Aline Vidotto, "The Wind of a Star"

Aline Vidotto is currently an Assistant Professor in Astrophysics at Trinity College Dublin. The research her group in Trinity College Dublin focuses on is The Wind of a Star. ‘Things get a lot more exciting (and a bit more complex) when we realise that these particles are actually tied to magnetic field lines, whose footprints start at the surface of the star’, says Aline.  So, whenever the wind of a star interacts with an exoplanet, it is not just particles that participate in this interaction, but also the stellar magnetic field that is dragged along.

The ERC recently awarded Aline a Consolidator Grant to push her research to a topic that still has a lot to be explored. “Exoplanetary winds” or “atmospheric escape”, both shares a similar concept to that of stellar winds, but deals with particles the ASTROFLOW, as the project has been named, it aims to advance the physical understanding of exoplanetary mass loss, by quantifying the influence of stellar outflows on atmospheric escape of close-in exoplanets. Escape plays a key role in planetary evolution, population, and potential to develop life.  
 

Although Aline has participated in many observational projects, her own research is theoretical.
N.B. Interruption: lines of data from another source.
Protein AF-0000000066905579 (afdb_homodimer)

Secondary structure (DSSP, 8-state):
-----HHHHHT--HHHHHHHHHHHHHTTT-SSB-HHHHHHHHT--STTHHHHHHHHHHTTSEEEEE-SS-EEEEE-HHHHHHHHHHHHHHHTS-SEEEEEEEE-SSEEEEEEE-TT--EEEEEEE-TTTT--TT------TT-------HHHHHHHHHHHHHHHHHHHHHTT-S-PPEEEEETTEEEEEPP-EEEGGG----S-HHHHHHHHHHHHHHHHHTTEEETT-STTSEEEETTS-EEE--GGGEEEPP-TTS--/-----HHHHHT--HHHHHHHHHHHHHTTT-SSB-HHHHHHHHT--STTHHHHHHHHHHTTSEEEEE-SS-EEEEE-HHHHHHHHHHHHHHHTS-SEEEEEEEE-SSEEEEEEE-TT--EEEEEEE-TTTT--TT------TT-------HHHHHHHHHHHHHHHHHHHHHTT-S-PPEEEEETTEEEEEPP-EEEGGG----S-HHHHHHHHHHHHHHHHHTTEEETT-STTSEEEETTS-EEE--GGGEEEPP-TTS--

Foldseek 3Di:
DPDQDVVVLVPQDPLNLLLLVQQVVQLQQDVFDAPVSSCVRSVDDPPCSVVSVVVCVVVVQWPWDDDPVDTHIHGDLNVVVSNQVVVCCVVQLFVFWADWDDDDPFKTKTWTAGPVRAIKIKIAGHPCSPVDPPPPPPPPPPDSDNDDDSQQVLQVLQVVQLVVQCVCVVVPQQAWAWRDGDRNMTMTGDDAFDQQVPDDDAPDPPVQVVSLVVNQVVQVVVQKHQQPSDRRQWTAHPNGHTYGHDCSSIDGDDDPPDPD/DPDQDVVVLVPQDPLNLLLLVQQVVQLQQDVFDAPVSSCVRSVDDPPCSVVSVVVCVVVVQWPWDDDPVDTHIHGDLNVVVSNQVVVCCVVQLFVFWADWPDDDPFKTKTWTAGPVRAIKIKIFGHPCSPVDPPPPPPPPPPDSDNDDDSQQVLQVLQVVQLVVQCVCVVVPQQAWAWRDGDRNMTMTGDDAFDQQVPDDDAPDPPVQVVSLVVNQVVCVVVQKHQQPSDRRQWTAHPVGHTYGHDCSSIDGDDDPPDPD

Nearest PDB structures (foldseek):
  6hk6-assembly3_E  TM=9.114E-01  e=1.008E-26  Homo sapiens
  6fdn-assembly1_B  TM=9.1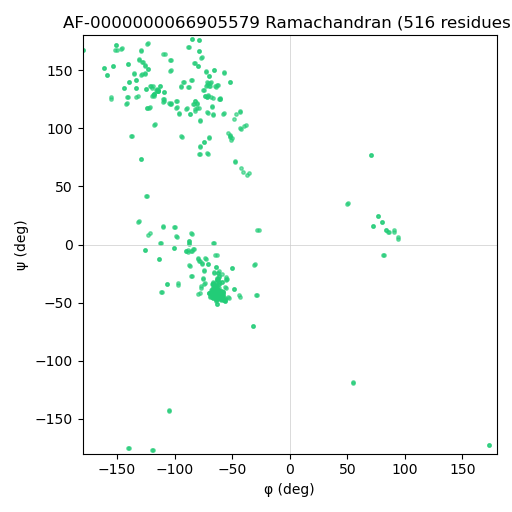80E-01  e=5.402E-25  Homo sapiens
  4gyi-assembly1_A  TM=8.633E-01  e=5.457E-26  Thermochaetoides thermophila DSM 1495
  6fai-assembly1_l  TM=8.806E-01  e=1.103E-23  Saccharomyces cerevisiae S288C
  6fdn-assembly1_A  TM=8.930E-01  e=1.148E-21  Homo sapiens

InterPro domains:
  IPR000687 RIO kinase [SM00090] (66-260)
  IPR000719 Protein kinase domain [PS50011] (95-260)
  IPR011009 Protein kinase-like domain superfamily [SSF56112] (97-257)
  IPR015285 RIO2 kinase winged helix domain, N-terminal [PF09202] (11-90)
  IPR018934 RIO-type domain [PF01163] (108-259)
  IPR030484 Serine/threonine-protein kinase Rio2 [cd05144] (94-259)
  IPR036388 Winged helix-like DNA-binding domain superfamily [G3DSA:1.10.10.10] (2-92)
  IPR036390 Winged helix DNA-binding domain superfamily [SSF46785] (7-92)

Organism: Trichuris trichiura (NCBI:txid36087)

Structure (mmCIF, N/CA/C/O backbone):
data_AF-0000000066905579-model_v1
#
loop_
_entity.id
_entity.type
_entity.pdbx_description
1 polymer 'non-specific serine/threonine protein kinase'
#
loop_
_atom_site.group_PDB
_atom_site.id
_atom_site.type_symbol
_atom_site.label_atom_id
_atom_site.label_alt_id
_atom_site.label_comp_id
_atom_site.label_asym_id
_atom_site.label_entity_id
_atom_site.label_seq_id
_atom_site.pdbx_PDB_ins_code
_atom_site.Cartn_x
_atom_site.Cartn_y
_atom_site.Cartn_z
_atom_site.occupancy
_atom_site.B_iso_or_equiv
_atom_site.auth_seq_id
_atom_site.auth_comp_id
_atom_site.auth_asym_id
_atom_site.auth_atom_id
_atom_site.pdbx_PDB_model_num
ATOM 1 N N . MET A 1 1 ? -20.203 -17.406 2.27 1 39.81 1 MET A N 1
ATOM 2 C CA . MET A 1 1 ? -19.219 -16.422 1.858 1 39.81 1 MET A CA 1
ATOM 3 C C . MET A 1 1 ? -18.953 -16.5 0.359 1 39.81 1 MET A C 1
ATOM 5 O O . MET A 1 1 ? -18.781 -17.594 -0.181 1 39.81 1 MET A O 1
ATOM 9 N N . PRO A 1 2 ? -19.359 -15.609 -0.397 1 47.88 2 PRO A N 1
ATOM 10 C CA . PRO A 1 2 ? -19.344 -15.82 -1.846 1 47.88 2 PRO A CA 1
ATOM 11 C C . PRO A 1 2 ? -17.984 -16.281 -2.355 1 47.88 2 PRO A C 1
ATOM 13 O O . PRO A 1 2 ? -16.953 -15.711 -1.971 1 47.88 2 PRO A O 1
ATOM 16 N N . ARG A 1 3 ? -17.875 -17.562 -2.436 1 58.38 3 ARG A N 1
ATOM 17 C CA . ARG A 1 3 ? -16.719 -18.203 -3.047 1 58.38 3 ARG A CA 1
ATOM 18 C C . ARG A 1 3 ? -16.578 -17.797 -4.508 1 58.38 3 ARG A C 1
ATOM 20 O O . ARG A 1 3 ? -17.562 -17.531 -5.188 1 58.38 3 ARG A O 1
ATOM 27 N N . MET A 1 4 ? -15.352 -17.281 -4.742 1 62.12 4 MET A N 1
ATOM 28 C CA . MET A 1 4 ? -15.07 -16.984 -6.145 1 62.12 4 MET A CA 1
ATOM 29 C C . MET A 1 4 ? -15.562 -18.125 -7.043 1 62.12 4 MET A C 1
ATOM 31 O O . MET A 1 4 ? -15.367 -19.297 -6.73 1 62.12 4 MET A O 1
ATOM 35 N N . ASN A 1 5 ? -16.516 -17.812 -7.848 1 66.94 5 ASN A N 1
ATOM 36 C CA . ASN A 1 5 ? -17 -18.766 -8.844 1 66.94 5 ASN A CA 1
ATOM 37 C C . ASN A 1 5 ? -16.297 -18.562 -10.188 1 66.94 5 ASN A C 1
ATOM 39 O O . ASN A 1 5 ? -16.688 -17.688 -10.969 1 66.94 5 ASN A O 1
ATOM 43 N N . VAL A 1 6 ? -15.227 -19.328 -10.344 1 70.31 6 VAL A N 1
ATOM 44 C CA . VAL A 1 6 ? -14.375 -19.203 -11.523 1 70.31 6 VAL A CA 1
ATOM 45 C C . VAL A 1 6 ? -15.219 -19.375 -12.789 1 70.31 6 VAL A C 1
ATOM 47 O O . VAL A 1 6 ? -14.945 -18.734 -13.812 1 70.31 6 VAL A O 1
ATOM 50 N N . SER A 1 7 ? -16.266 -20.109 -12.672 1 73.12 7 SER A N 1
ATOM 51 C CA . SER A 1 7 ? -17.109 -20.344 -13.836 1 73.12 7 SER A CA 1
ATOM 52 C C . SER A 1 7 ? -17.828 -19.062 -14.258 1 73.12 7 SER A C 1
ATOM 54 O O . SER A 1 7 ? -17.969 -18.781 -15.453 1 73.12 7 SER A O 1
ATOM 56 N N . ILE A 1 8 ? -18.234 -18.344 -13.32 1 73.5 8 ILE A N 1
ATOM 57 C CA . ILE A 1 8 ? -18.938 -17.094 -13.602 1 73.5 8 ILE A CA 1
ATOM 58 C C . ILE A 1 8 ? -17.984 -16.094 -14.25 1 73.5 8 ILE A C 1
ATOM 60 O O . ILE A 1 8 ? -18.359 -15.367 -15.172 1 73.5 8 ILE A O 1
ATOM 64 N N . ILE A 1 9 ? -16.781 -16.156 -13.891 1 76 9 ILE A N 1
ATOM 65 C CA . ILE A 1 9 ? -15.766 -15.234 -14.391 1 76 9 ILE A CA 1
ATOM 66 C C . ILE A 1 9 ? -15.414 -15.586 -15.836 1 76 9 ILE A C 1
ATOM 68 O O . ILE A 1 9 ? -15.273 -14.695 -16.672 1 76 9 ILE A O 1
ATOM 72 N N . ARG A 1 10 ? -15.469 -16.812 -16.109 1 75.62 10 ARG A N 1
ATOM 73 C CA . ARG A 1 10 ? -15.156 -17.281 -17.453 1 75.62 10 ARG A CA 1
ATOM 74 C C . ARG A 1 10 ? -16.297 -16.969 -18.422 1 75.62 10 ARG A C 1
ATOM 76 O O . ARG A 1 10 ? -16.078 -16.828 -19.625 1 75.62 10 ARG A O 1
ATOM 83 N N . GLN A 1 11 ? -17.469 -16.797 -17.844 1 81.25 11 GLN A N 1
ATOM 84 C CA . GLN A 1 11 ? -18.656 -16.594 -18.672 1 81.25 11 GLN A CA 1
ATOM 85 C C . GLN A 1 11 ? -18.875 -15.109 -18.953 1 81.25 11 GLN A C 1
ATOM 87 O O . GLN A 1 11 ? -19.766 -14.742 -19.719 1 81.25 11 GLN A O 1
ATOM 92 N N . ALA A 1 12 ? -18.047 -14.328 -18.328 1 86.56 12 ALA A N 1
ATOM 93 C CA . ALA A 1 12 ? -18.25 -12.898 -18.516 1 86.56 12 ALA A CA 1
ATOM 94 C C . ALA A 1 12 ? -17.922 -12.492 -19.953 1 86.56 12 ALA A C 1
ATOM 96 O O . ALA A 1 12 ? -16.844 -12.836 -20.469 1 86.56 12 ALA A O 1
ATOM 97 N N . THR A 1 13 ? -18.859 -11.82 -20.594 1 86.81 13 THR A N 1
ATOM 98 C CA . THR A 1 13 ? -18.672 -11.352 -21.953 1 86.81 13 THR A CA 1
ATOM 99 C C . THR A 1 13 ? -17.812 -10.086 -21.984 1 86.81 13 THR A C 1
ATOM 101 O O . THR A 1 13 ? -17.531 -9.492 -20.938 1 86.81 13 THR A O 1
ATOM 104 N N . GLY A 1 14 ? -17.359 -9.758 -23.188 1 90.31 14 GLY A N 1
ATOM 105 C CA . GLY A 1 14 ? -16.641 -8.508 -23.344 1 90.31 14 GLY A CA 1
ATOM 106 C C . GLY A 1 14 ? -17.422 -7.301 -22.891 1 90.31 14 GLY A C 1
ATOM 107 O O . GLY A 1 14 ? -16.875 -6.379 -22.281 1 90.31 14 GLY A O 1
ATOM 108 N N . GLU A 1 15 ? -18.688 -7.395 -23.156 1 91.38 15 GLU A N 1
ATOM 109 C CA . GLU A 1 15 ? -19.547 -6.297 -22.75 1 91.38 15 GLU A CA 1
ATOM 110 C C . GLU A 1 15 ? -19.688 -6.238 -21.219 1 91.38 15 GLU A C 1
ATOM 112 O O . GLU A 1 15 ? -19.734 -5.156 -20.641 1 91.38 15 GLU A O 1
ATOM 117 N N . ASP A 1 16 ? -19.844 -7.402 -20.625 1 94.12 16 ASP A N 1
ATOM 118 C CA . ASP A 1 16 ? -19.875 -7.453 -19.156 1 94.12 16 ASP A CA 1
ATOM 119 C C . ASP A 1 16 ? -18.641 -6.758 -18.562 1 94.12 16 ASP A C 1
ATOM 121 O O . ASP A 1 16 ? -18.781 -5.922 -17.672 1 94.12 16 ASP A O 1
ATOM 125 N N . LEU A 1 17 ? -17.516 -7.121 -19.172 1 95.44 17 LEU A N 1
ATOM 126 C CA . LEU A 1 17 ? -16.25 -6.602 -18.672 1 95.44 17 LEU A CA 1
ATOM 127 C C . LEU A 1 17 ? -16.172 -5.09 -18.844 1 95.44 17 LEU A C 1
ATOM 129 O O . LEU A 1 17 ? -15.68 -4.383 -17.969 1 95.44 17 LEU A O 1
ATOM 133 N N . ARG A 1 18 ? -16.672 -4.625 -19.891 1 95.5 18 ARG A N 1
ATOM 134 C CA . ARG A 1 18 ? -16.672 -3.189 -20.156 1 95.5 18 ARG A CA 1
ATOM 135 C C . ARG A 1 18 ? -17.531 -2.449 -19.141 1 95.5 18 ARG A C 1
ATOM 137 O O . ARG A 1 18 ? -17.156 -1.376 -18.656 1 95.5 18 ARG A O 1
ATOM 144 N N . LEU A 1 19 ? -18.656 -2.988 -18.844 1 96.62 19 LEU A N 1
ATOM 145 C CA . LEU A 1 19 ? -19.562 -2.373 -17.859 1 96.62 19 LEU A CA 1
ATOM 146 C C . LEU A 1 19 ? -18.938 -2.385 -16.469 1 96.62 19 LEU A C 1
ATOM 148 O O . LEU A 1 19 ? -19 -1.386 -15.75 1 96.62 19 LEU A O 1
ATOM 152 N N . LEU A 1 20 ? -18.375 -3.545 -16.125 1 97.31 20 LEU A N 1
ATOM 153 C CA . LEU A 1 20 ? -17.703 -3.643 -14.828 1 97.31 20 LEU A CA 1
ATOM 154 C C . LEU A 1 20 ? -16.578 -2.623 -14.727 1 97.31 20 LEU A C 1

She uses numerical simulations to study winds of stars and their interactions with exoplanets. These simulations are three-dimensional and solve the magneto-hydrodynamic equations that describe these stellar and exoplanetary outflows. Thus her research work relies heavily on HPC.

With ICHEC, Aline and her team are investigating how the properties of the solar wind has changed with time. They want to understand how the environment around the “baby Earth” was, so that we can have some clues on how the Earth itself evolved.

Other work Aline would like to highlight was that of her PhD student Robert Kavanagh, where he and the team have calculated radio emission from the hot Jupiter HD189733b, a Jupiter-size exoplanet that orbits super close to their star. These radio emissions are very tricky to observe, so calculations like Aline and her team are important to help guide observers to the best systems to which they can point their radio telescopes. Radio telescopes, like LOFAR (which has one station in Birr) have currently the best prospects to detect such emissions.  

Although Aline does her best to simulate star-exoplanet systems interactions, she still has to make aprpoximations to reduce the computational costs of our simulations. With technology advancing, bigger and faster HPCs will be available to the scientific community. In the near future, Aline and her team will be able to drop some of their approximations and be able to better understand some of the physical interactions happening in these systems.